**Your objective**
Using the entries that follow, write out the line containing "ATOM 1 N N .", the line containing "ATOM 39 C CA", and every line between them, exactly and nothing else.

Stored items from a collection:
● ● ● ● ●
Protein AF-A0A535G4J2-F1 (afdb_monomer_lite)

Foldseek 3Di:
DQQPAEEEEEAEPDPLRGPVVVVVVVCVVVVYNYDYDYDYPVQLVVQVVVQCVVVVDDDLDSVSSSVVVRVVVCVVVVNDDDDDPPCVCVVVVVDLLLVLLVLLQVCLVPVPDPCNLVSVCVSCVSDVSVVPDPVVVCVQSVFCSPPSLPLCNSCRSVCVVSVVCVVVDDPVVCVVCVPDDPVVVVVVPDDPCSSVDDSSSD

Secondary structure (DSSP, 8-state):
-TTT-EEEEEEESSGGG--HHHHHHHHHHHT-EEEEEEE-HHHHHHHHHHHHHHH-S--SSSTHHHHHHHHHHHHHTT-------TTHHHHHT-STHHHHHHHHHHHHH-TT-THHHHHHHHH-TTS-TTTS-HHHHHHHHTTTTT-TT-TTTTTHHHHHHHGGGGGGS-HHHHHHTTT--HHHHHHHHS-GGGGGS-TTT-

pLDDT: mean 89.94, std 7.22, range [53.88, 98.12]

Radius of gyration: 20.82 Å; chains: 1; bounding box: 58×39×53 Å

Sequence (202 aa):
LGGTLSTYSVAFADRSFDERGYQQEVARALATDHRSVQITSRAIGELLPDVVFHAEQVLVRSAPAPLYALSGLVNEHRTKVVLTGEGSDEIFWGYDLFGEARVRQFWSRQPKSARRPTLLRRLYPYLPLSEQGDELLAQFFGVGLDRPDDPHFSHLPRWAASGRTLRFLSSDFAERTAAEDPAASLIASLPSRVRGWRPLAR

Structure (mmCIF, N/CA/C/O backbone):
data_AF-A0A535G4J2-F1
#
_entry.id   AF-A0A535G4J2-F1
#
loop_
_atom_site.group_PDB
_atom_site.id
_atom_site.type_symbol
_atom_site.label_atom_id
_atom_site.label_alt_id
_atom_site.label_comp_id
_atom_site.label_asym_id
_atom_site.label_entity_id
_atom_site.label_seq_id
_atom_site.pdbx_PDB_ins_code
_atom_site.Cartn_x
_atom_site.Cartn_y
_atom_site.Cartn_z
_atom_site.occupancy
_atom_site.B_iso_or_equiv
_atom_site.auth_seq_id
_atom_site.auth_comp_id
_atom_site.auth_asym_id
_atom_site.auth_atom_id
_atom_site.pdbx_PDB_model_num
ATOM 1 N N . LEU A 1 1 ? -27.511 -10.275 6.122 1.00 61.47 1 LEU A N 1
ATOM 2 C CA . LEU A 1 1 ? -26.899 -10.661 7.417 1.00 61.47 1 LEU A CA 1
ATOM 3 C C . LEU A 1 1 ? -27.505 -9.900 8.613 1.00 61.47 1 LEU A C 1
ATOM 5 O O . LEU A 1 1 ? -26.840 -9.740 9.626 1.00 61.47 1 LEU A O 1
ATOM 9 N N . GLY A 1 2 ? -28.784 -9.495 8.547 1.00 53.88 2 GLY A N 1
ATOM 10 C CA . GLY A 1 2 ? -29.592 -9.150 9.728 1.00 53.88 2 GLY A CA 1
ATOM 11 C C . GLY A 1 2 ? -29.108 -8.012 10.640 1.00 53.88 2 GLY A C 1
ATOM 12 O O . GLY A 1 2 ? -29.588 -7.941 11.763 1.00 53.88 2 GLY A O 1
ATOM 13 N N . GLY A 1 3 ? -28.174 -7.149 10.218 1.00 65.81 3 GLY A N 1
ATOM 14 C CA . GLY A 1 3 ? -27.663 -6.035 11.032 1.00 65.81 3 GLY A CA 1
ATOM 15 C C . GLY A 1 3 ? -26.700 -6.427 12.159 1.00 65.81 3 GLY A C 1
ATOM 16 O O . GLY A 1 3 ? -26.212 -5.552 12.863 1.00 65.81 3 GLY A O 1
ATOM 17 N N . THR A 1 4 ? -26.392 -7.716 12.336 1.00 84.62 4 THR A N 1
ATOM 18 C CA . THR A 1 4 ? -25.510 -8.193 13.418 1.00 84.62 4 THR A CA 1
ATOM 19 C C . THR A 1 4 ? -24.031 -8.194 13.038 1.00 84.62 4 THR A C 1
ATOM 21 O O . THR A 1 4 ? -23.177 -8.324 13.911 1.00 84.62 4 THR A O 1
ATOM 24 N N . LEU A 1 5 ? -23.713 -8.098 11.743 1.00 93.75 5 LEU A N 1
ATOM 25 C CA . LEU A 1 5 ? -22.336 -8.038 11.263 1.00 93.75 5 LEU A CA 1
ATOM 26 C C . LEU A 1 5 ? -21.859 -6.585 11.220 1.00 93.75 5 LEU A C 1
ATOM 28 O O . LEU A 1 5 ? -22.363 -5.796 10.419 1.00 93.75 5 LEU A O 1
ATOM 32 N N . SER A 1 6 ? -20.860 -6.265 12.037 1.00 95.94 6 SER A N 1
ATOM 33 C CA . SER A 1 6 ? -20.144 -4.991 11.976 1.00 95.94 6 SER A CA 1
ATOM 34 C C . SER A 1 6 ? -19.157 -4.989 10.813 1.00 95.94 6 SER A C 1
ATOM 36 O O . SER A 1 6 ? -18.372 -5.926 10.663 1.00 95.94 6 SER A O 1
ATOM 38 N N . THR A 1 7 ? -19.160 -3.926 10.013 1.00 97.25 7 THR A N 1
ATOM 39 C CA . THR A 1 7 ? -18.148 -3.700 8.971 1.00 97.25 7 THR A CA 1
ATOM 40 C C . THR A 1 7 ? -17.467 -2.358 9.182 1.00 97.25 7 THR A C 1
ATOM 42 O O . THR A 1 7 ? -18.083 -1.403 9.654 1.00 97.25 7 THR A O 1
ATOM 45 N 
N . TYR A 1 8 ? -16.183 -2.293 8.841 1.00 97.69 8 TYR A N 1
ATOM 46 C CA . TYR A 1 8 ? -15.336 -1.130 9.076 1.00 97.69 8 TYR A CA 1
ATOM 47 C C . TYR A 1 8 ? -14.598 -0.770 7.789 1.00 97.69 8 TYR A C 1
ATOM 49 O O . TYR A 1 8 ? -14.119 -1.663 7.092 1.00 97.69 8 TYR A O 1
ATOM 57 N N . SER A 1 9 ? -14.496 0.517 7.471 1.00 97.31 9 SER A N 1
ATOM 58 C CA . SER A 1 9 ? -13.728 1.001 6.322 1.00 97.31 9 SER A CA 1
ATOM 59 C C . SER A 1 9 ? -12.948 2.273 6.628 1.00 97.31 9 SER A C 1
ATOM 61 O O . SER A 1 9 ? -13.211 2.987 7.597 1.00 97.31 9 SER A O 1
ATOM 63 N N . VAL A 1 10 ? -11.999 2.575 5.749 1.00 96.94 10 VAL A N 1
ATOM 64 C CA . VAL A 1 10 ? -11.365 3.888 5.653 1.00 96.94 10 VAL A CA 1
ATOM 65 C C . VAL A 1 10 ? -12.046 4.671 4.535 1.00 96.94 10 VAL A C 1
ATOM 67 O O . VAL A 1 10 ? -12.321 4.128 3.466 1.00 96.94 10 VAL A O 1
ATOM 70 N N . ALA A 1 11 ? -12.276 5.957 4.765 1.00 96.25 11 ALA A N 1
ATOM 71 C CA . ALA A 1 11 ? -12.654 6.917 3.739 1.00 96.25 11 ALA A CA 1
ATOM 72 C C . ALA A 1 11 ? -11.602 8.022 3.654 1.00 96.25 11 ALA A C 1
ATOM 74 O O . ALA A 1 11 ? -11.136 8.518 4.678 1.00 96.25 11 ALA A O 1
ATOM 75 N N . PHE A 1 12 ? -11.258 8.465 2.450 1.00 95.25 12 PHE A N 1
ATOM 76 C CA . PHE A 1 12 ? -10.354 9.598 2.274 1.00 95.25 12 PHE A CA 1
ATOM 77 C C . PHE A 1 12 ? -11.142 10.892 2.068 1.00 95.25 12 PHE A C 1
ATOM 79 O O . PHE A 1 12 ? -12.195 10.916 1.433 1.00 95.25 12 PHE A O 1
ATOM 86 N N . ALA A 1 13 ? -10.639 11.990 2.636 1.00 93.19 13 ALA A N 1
● ● ● ● ●
**Answer section**
ATOM 1 N N . LEU A 1 1 ? -27.511 -10.275 6.122 1.00 61.47 1 LEU A N 1
ATOM 2 C CA . LEU A 1 1 ? -26.899 -10.661 7.417 1.00 61.47 1 LEU A CA 1
ATOM 3 C C . LEU A 1 1 ? -27.505 -9.900 8.613 1.00 61.47 1 LEU A C 1
ATOM 5 O O . LEU A 1 1 ? -26.840 -9.740 9.626 1.00 61.47 1 LEU A O 1
ATOM 9 N N . GLY A 1 2 ? -28.784 -9.495 8.547 1.00 53.88 2 GLY A N 1
ATOM 10 C CA . GLY A 1 2 ? -29.592 -9.150 9.728 1.00 53.88 2 GLY A CA 1
ATOM 11 C C . GLY A 1 2 ? -29.108 -8.012 10.640 1.00 53.88 2 GLY A C 1
ATOM 12 O O . GLY A 1 2 ? -29.588 -7.941 11.763 1.00 53.88 2 GLY A O 1
ATOM 13 N N . GLY A 1 3 ? -28.174 -7.149 10.218 1.00 65.81 3 GLY A N 1
ATOM 14 C CA . GLY A 1 3 ? -27.663 -6.035 11.032 1.00 65.81 3 GLY A CA 1
ATOM 15 C C . GLY A 1 3 ? -26.700 -6.427 12.159 1.00 65.81 3 GLY A C 1
ATOM 16 O O . GLY A 1 3 ? -26.212 -5.552 12.863 1.00 65.81 3 GLY A O 1
ATOM 17 N N . THR A 1 4 ? -26.392 -7.716 12.336 1.00 84.62 4 THR A N 1
ATOM 18 C CA . THR A 1 4 ? -25.510 -8.193 13.418 1.00 84.62 4 THR A CA 1
ATOM 19 C C . THR A 1 4 ? -24.031 -8.194 13.038 1.00 84.62 4 THR A C 1
ATOM 21 O O . THR A 1 4 ? -23.177 -8.324 13.911 1.00 84.62 4 THR A O 1
ATOM 24 N N . LEU A 1 5 ? -23.713 -8.098 11.743 1.00 93.75 5 LEU A N 1
ATOM 25 C CA . LEU A 1 5 ? -22.336 -8.038 11.263 1.00 93.75 5 LEU A CA 1
ATOM 26 C C . LEU A 1 5 ? -21.859 -6.585 11.220 1.00 93.75 5 LEU A C 1
ATOM 28 O O . LEU A 1 5 ? -22.363 -5.796 10.419 1.00 93.75 5 LEU A O 1
ATOM 32 N N . SER A 1 6 ? -20.860 -6.265 12.037 1.00 95.94 6 SER A N 1
ATOM 33 C CA . SER A 1 6 ? -20.144 -4.991 11.976 1.00 95.94 6 SER A CA 1
ATOM 34 C C . SER A 1 6 ? -19.157 -4.989 10.813 1.00 95.94 6 SER A C 1
ATOM 36 O O . SER A 1 6 ? -18.372 -5.926 10.663 1.00 95.94 6 SER A O 1
ATOM 38 N N . THR A 1 7 ? -19.160 -3.926 10.013 1.00 97.25 7 THR A N 1
ATOM 39 C CA . THR A 1 7 ? -18.148 -3.700 8.971 1.00 97.25 7 THR A CA 1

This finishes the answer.